1

How do I store Matlab arrays located in a 'struct within struct within struct' into a database so that I can then retrieve the fields and arrays?

More detail on why do I need this below:

I have tons of data saved as .mat files....the hassle is that I need to load a complete .mat file to begin manipulating and plotting the data there. If that file is large, it becomes quite a task just to load it into memory.

These .mat files are resulted from the analysis of raw electrical measurement data of transistors. All .mat files have the same structure but each file correspond to a different and unique transistor.

Now say I want to compare a certain parameter in all transistors that are common in A and B, I have to manually search and load all the .mat files I need and then try to do the comparison. There is no simple way to merge all of these .mat files into a single .mat file (since they all have the same variable names but with different data). Even if that is possible, there is no way I know of to query specific entries from .mat files.

I do not see a way of easily doing that without a structured database from which I can query specific entries. Then I can use any programming language (continue with Matlab or switch to python) to convieniently do the comparison and plotting...etc. without the hassle of the scattered .mat files.

Problem is that the data in the .mat files are structured in structs and large arrays. From what I know, storing that in a simple SQL database is not a straight forward task. I looked up using HDF5 but from the examples I saw, I have to do a lot of low-level commands to store those structs in an HDF file and I am not sure if I can load parts of the HDF file into Matlab/python or if I also have to load the whole file in memory first.
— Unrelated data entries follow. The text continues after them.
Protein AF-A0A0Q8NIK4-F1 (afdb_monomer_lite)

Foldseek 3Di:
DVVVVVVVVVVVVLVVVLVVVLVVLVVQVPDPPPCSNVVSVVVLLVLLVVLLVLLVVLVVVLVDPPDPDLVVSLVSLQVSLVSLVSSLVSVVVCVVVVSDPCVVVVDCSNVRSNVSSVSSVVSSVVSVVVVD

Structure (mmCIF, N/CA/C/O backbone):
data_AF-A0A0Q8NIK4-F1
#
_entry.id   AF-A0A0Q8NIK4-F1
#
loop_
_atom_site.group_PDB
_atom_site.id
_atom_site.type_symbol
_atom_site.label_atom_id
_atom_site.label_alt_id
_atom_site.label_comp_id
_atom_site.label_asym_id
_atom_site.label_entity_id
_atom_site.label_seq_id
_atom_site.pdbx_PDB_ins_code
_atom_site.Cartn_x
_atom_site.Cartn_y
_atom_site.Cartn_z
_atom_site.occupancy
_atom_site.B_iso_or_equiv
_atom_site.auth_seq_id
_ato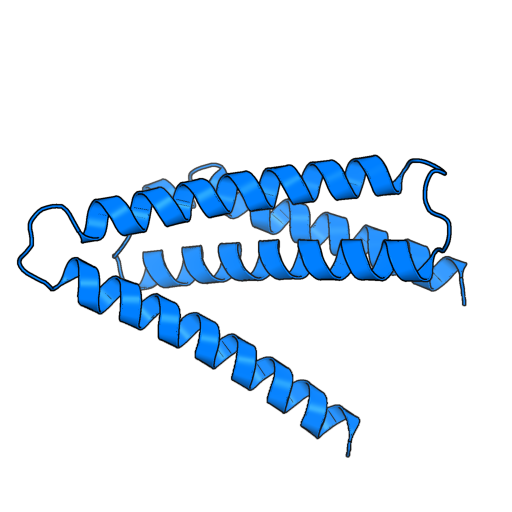m_site.auth_comp_id
_atom_site.auth_asym_id
_atom_site.auth_atom_id
_atom_site.pdbx_PDB_model_num
ATOM 1 N N . MET A 1 1 ? 10.766 -5.848 25.399 1.00 55.03 1 MET A N 1
ATOM 2 C CA . MET A 1 1 ? 11.530 -6.681 24.437 1.00 55.03 1 MET A CA 1
ATOM 3 C C . MET A 1 1 ? 10.677 -7.301 23.326 1.00 55.03 1 MET A C 1
ATOM 5 O O . MET A 1 1 ? 10.915 -6.945 22.181 1.00 55.03 1 MET A O 1
ATOM 9 N N . LYS A 1 2 ? 9.654 -8.132 23.610 1.00 60.34 2 LYS A N 1
ATOM 10 C CA . LYS A 1 2 ? 8.789 -8.764 22.575 1.00 60.34 2 LYS A CA 1
ATOM 11 C C . LYS A 1 2 ? 8.246 -7.798 21.505 1.00 60.34 2 LYS A C 1
ATOM 13 O O . LYS A 1 2 ? 8.284 -8.114 20.325 1.00 60.34 2 LYS A O 1
ATOM 18 N N . ASN A 1 3 ? 7.803 -6.604 21.906 1.00 70.81 3 ASN A N 1
ATOM 19 C CA . ASN A 1 3 ? 7.254 -5.600 20.984 1.00 70.81 3 ASN A CA 1
ATOM 20 C C . ASN A 1 3 ? 8.318 -5.003 20.031 1.00 70.81 3 ASN A C 1
ATOM 22 O O . ASN A 1 3 ? 8.022 -4.696 18.884 1.00 70.81 3 ASN A O 1
ATOM 26 N N . ILE A 1 4 ? 9.572 -4.876 20.483 1.00 74.69 4 ILE A N 1
ATOM 27 C CA . ILE A 1 4 ? 10.686 -4.369 19.659 1.00 74.69 4 ILE A CA 1
ATOM 28 C C . ILE A 1 4 ? 11.083 -5.422 18.620 1.00 74.69 4 ILE A C 1
ATOM 30 O O . ILE A 1 4 ? 11.215 -5.098 17.444 1.00 74.69 4 ILE A O 1
ATOM 34 N N . ILE A 1 5 ? 11.184 -6.686 19.045 1.00 72.75 5 ILE A N 1
ATOM 35 C CA . ILE A 1 5 ? 11.482 -7.823 18.162 1.00 72.75 5 ILE A CA 1
ATOM 36 C C . ILE A 1 5 ? 10.395 -7.961 17.092 1.00 72.75 5 ILE A C 1
ATOM 38 O O . ILE A 1 5 ? 10.711 -8.050 15.913 1.00 72.75 5 ILE A O 1
ATOM 42 N N . TYR A 1 6 ? 9.116 -7.894 17.479 1.00 70.19 6 TYR A N 1
ATOM 43 C CA . TYR A 1 6 ? 8.000 -7.969 16.534 1.00 70.19 6 TYR A CA 1
ATOM 44 C C . TYR A 1 6 ? 8.032 -6.835 15.503 1.00 70.19 6 TYR A C 1
ATOM 46 O O . TYR A 1 6 ? 7.934 -7.094 14.309 1.00 70.19 6 TYR A O 1
ATOM 54 N N . LYS A 1 7 ? 8.231 -5.582 15.938 1.00 66.19 7 LYS A N 1
ATOM 55 C CA . LYS A 1 7 ? 8.348 -4.430 15.028 1.00 66.19 7 LYS A CA 1
ATOM 56 C C . LYS A 1 7 ? 9.536 -4.560 14.074 1.00 66.19 7 LYS A C 1
ATOM 58 O O . LYS A 1 7 ? 9.392 -4.261 12.894 1.00 66.19 7 LYS A O 1
ATOM 63 N N . SER A 1 8 ? 10.683 -5.019 14.575 1.00 63.94 8 SER A N 1
ATOM 64 C CA . SER A 1 8 ? 11.885 -5.246 13.766 1.00 63.94 8 SER A CA 1
ATOM 65 C C . SER A 1 8 ? 11.675 -6.351 12.728 1.00 63.94 8 SER A C 1
ATOM 67 O O . SER A 1 8 ? 12.068 -6.180 11.579 1.00 63.94 8 SER A O 1
ATOM 69 N N . LEU A 1 9 ? 10.984 -7.430 13.100 1.00 67.88 9 LEU A N 1
ATOM 70 C CA . LEU A 1 9 ? 10.668 -8.545 12.208 1.00 67.88 9 LEU A CA 1
ATOM 71 C C . LEU A 1 9 ? 9.644 -8.156 11.130 1.00 67.88 9 LEU A C 1
ATOM 73 O O . LEU A 1 9 ? 9.759 -8.560 9.979 1.00 67.88 9 LEU A O 1
ATOM 77 N N . LEU A 1 10 ? 8.663 -7.321 11.478 1.00 71.69 10 LEU A N 1
ATOM 78 C CA . LEU A 1 10 ? 7.687 -6.786 10.524 1.00 71.69 10 LEU A CA 1
ATOM 79 C C . LEU A 1 10 ? 8.352 -5.824 9.528 1.00 71.69 10 LEU A C 1
ATOM 81 O O . LEU A 1 10 ? 8.053 -5.855 8.336 1.00 71.69 10 LEU A O 1
ATOM 85 N N . LEU A 1 11 ? 9.293 -5.005 10.008 1.00 67.56 11 LEU A N 1
ATOM 86 C CA . LEU A 1 11 ? 10.091 -4.122 9.163 1.00 67.56 11 LEU A CA 1
ATOM 87 C C . LEU A 1 11 ? 11.012 -4.915 8.225 1.00 67.56 11 LEU A C 1
ATOM 89 O O . LEU A 1 11 ? 11.074 -4.602 7.040 1.00 67.56 11 LEU A O 1
ATOM 93 N N . SER A 1 12 ? 11.694 -5.954 8.719 1.00 63.69 12 SER A N 1
ATOM 94 C CA . SER A 1 12 ? 12.572 -6.782 7.884 1.00 63.69 12 SER A CA 1
ATOM 95 C C . SER A 1 12 ? 11.790 -7.551 6.817 1.00 63.69 12 SER A C 1
ATOM 97 O O . SER A 1 12 ? 12.235 -7.610 5.673 1.00 63.69 12 SER A O 1
ATOM 99 N N . LEU A 1 13 ? 10.596 -8.058 7.140 1.00 71.75 13 LEU A N 1
ATOM 100 C CA . LEU A 1 13 ? 9.661 -8.654 6.176 1.00 71.75 13 LEU A CA 1
ATOM 101 C C . LEU A 1 13 ? 9.206 -7.665 5.096 1.00 71.75 13 LEU A C 1
ATOM 103 O O . LEU A 1 13 ? 9.050 -8.042 3.936 1.00 71.75 13 LEU A O 1
ATOM 107 N N . LEU A 1 14 ? 8.989 -6.402 5.464 1.00 72.44 14 LEU A N 1
ATOM 108 C CA . LEU A 1 14 ? 8.603 -5.359 4.518 1.00 72.44 14 LEU A CA 1
ATOM 109 C C . LEU A 1 14 ? 9.765 -5.001 3.582 1.00 72.44 14 LEU A C 1
ATOM 111 O O . LEU A 1 14 ? 9.577 -4.965 2.369 1.00 72.44 14 LEU A O 1
ATOM 115 N N . ILE A 1 15 ? 10.971 -4.814 4.128 1.00 70.31 15 ILE A N 1
ATOM 116 C CA . ILE A 1 15 ? 12.180 -4.523 3.343 1.00 70.31 15 ILE A CA 1
ATOM 117 C C . ILE A 1 15 ? 12.505 -5.681 2.398 1.00 70.31 15 ILE A C 1
ATOM 119 O O . ILE A 1 15 ? 12.762 -5.449 1.222 1.00 70.31 15 ILE A O 1
ATOM 123 N N . THR A 1 16 ? 12.456 -6.925 2.878 1.00 71.19 16 THR A N 1
ATOM 124 C CA . THR A 1 16 ? 12.718 -8.109 2.043 1.00 71.19 16 THR A CA 1
ATOM 125 C C . THR A 1 16 ? 11.670 -8.286 0.949 1.00 71.19 16 THR A C 1
ATOM 127 O O . THR A 1 16 ? 12.046 -8.592 -0.179 1.00 71.19 16 THR A O 1
ATOM 130 N N . ASN A 1 17 ? 10.386 -8.021 1.222 1.00 75.44 17 ASN A N 1
ATOM 131 C CA . ASN A 1 17 ? 9.359 -8.015 0.177 1.00 75.44 17 ASN A CA 1
ATOM 132 C C . ASN A 1 17 ? 9.643 -6.949 -0.883 1.00 75.44 17 ASN A C 1
ATOM 134 O O . ASN A 1 17 ? 9.665 -7.272 -2.068 1.00 75.44 17 ASN A O 1
ATOM 138 N N . ILE A 1 18 ? 9.918 -5.708 -0.474 1.00 76.00 18 ILE A N 1
ATOM 139 C CA . ILE A 1 18 ? 10.253 -4.628 -1.413 1.00 76.00 18 ILE A CA 1
ATOM 140 C C . ILE A 1 18 ? 11.476 -5.019 -2.245 1.00 76.00 18 ILE A C 1
ATOM 142 O O . ILE A 1 18 ? 11.418 -4.969 -3.468 1.00 76.00 18 ILE A O 1
ATOM 146 N N . TRP A 1 19 ? 12.548 -5.479 -1.599 1.00 72.75 19 TRP A N 1
ATOM 147 C CA . TRP A 1 19 ? 13.774 -5.903 -2.270 1.00 72.75 19 TRP A CA 1
ATOM 148 C C . TRP A 1 19 ? 13.537 -7.047 -3.258 1.00 72.75 19 TRP A C 1
ATOM 150 O O . TRP A 1 19 ? 14.012 -6.988 -4.386 1.00 72.75 19 TRP A O 1
ATOM 160 N N . SER A 1 20 ? 12.762 -8.064 -2.873 1.00 70.81 20 SER A N 1
ATOM 161 C CA . SER A 1 20 ? 12.446 -9.198 -3.749 1.00 70.81 20 SER A CA 1
ATOM 162 C C . SER A 1 20 ? 11.687 -8.765 -5.001 1.00 70.81 20 SER A C 1
ATOM 164 O O . SER A 1 20 ? 11.989 -9.234 -6.096 1.00 70.81 20 SER A O 1
ATOM 166 N N . VAL A 1 21 ? 10.757 -7.818 -4.861 1.00 72.88 21 VAL A N 1
ATOM 167 C CA . VAL A 1 21 ? 10.010 -7.291 -5.999 1.00 72.88 21 VAL A CA 1
ATOM 168 C C . VAL A 1 21 ? 10.908 -6.410 -6.865 1.00 72.88 21 VAL A C 1
ATOM 170 O O . VAL A 1 21 ? 10.871 -6.535 -8.081 1.00 72.88 21 VAL A O 1
ATOM 173 N N . VAL A 1 22 ? 11.771 -5.581 -6.276 1.00 70.62 22 VAL A N 1
ATOM 174 C CA . VAL A 1 22 ? 12.755 -4.782 -7.028 1.00 70.62 22 VAL A CA 1
ATOM 175 C C . VAL A 1 22 ? 13.700 -5.676 -7.825 1.00 70.62 22 VAL A C 1
ATOM 177 O O . VAL A 1 22 ? 13.869 -5.464 -9.020 1.00 70.62 22 VAL A O 1
ATOM 180 N N . MET A 1 23 ? 14.256 -6.717 -7.204 1.00 66.19 23 MET A N 1
ATOM 181 C CA . MET A 1 23 ? 15.102 -7.697 -7.888 1.00 66.19 23 MET A CA 1
ATOM 182 C C . MET A 1 23 ? 14.343 -8.433 -8.994 1.00 66.19 23 MET A C 1
ATOM 184 O O . MET A 1 23 ? 14.907 -8.685 -10.054 1.00 66.19 23 MET A O 1
ATOM 188 N N . PHE A 1 24 ? 13.062 -8.742 -8.778 1.00 71.62 24 PHE A N 1
ATOM 189 C CA . PHE A 1 24 ? 12.196 -9.306 -9.810 1.00 71.62 24 PHE A CA 1
ATOM 190 C C . PHE A 1 24 ? 12.030 -8.350 -10.997 1.00 71.62 24 PHE A C 1
ATOM 192 O O . PHE A 1 24 ? 12.140 -8.790 -12.139 1.00 71.62 24 PHE A O 1
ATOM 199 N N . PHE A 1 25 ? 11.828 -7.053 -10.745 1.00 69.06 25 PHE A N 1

The goal here is to merge all existing (and to-be-created) .mat files (with their compound data strucutre of structs and arrays) into a single database file from which I can query specific entries. Is there a database solution that can preserve the structure of my complex data? Is HDF the way to go? or is there a simple solution I am missing?

EDIT:

Example on data I need to save and retrieve:

All(16).rf.SS(3,2).data

Where All is an array of structs with 7 fields. Each struct in the rf field is a struct with arrays, integers, strings and structs. One of those structs is named SS which in turn is an array of structs each containing a 2x2 array named data.

Ahmad Khaled
  • 387
  • 3
  • 17
  • 1
    Outside the Matlab world, this is known as an ORM, or Object Relation Mapper. – MSalters Apr 29 '19 at 10:49
  • Thanks @MSalters! Looked it up, couldn't find something related to Matlab....Would it be logical to import the .mat files into python then saving it with Object Oriented Databases? Then continue using python from there? – Ahmad Khaled Apr 29 '19 at 11:08
  • Not an expert here, but it makes sense. Python (with SciPy/NumPy) is serious competition for MatLab, precisely because it integrates better with the rest of the world. – MSalters Apr 29 '19 at 11:20
  • True...I am bound to the .mat files though for now...I will lookup a. How to import .mat files into python and b. How to save those imported .mat files with a python ORM...If I can get both right, that would solve the problem. – Ahmad Khaled Apr 29 '19 at 11:24
  • Can you show us an example of the 'struct within struct within struct' data? Going to Python may make it possible to store and retrieve the .mat files but it doesn't mean you can search and filter on the values of fields within those files. If it's important that you can do that, you may be better off focusing on reorganising the data in MATLAB so that you can either use native data structures (see my answer) or get it into a database-friendly table format. – nekomatic Apr 29 '19 at 11:39
  • Indeed, filtering on the different fields is what I need. I am assuming the ORM solution enables that? I added an example on the data I need to store and fetch to the question. – Ahmad Khaled Apr 29 '19 at 11:51
  • OK, I'll rephrase: the Python/ORM solution may let you search and filter the data as you want (I'm not expert in that area) but I suspect you will still need to do significant work reorganising the data in Python in order to enable it. I suggest you start by experimenting with reading your .mat data into Python and deciding whether it looks easier to continue there or just reorganise it all within MATLAB. – nekomatic Apr 29 '19 at 12:24

1 Answers1

2

Merge .mat files into one data structure

In general it's not correct that There is no simple way to merge ... .mat files into a single .mat file (since they all have the same variable names but with different data).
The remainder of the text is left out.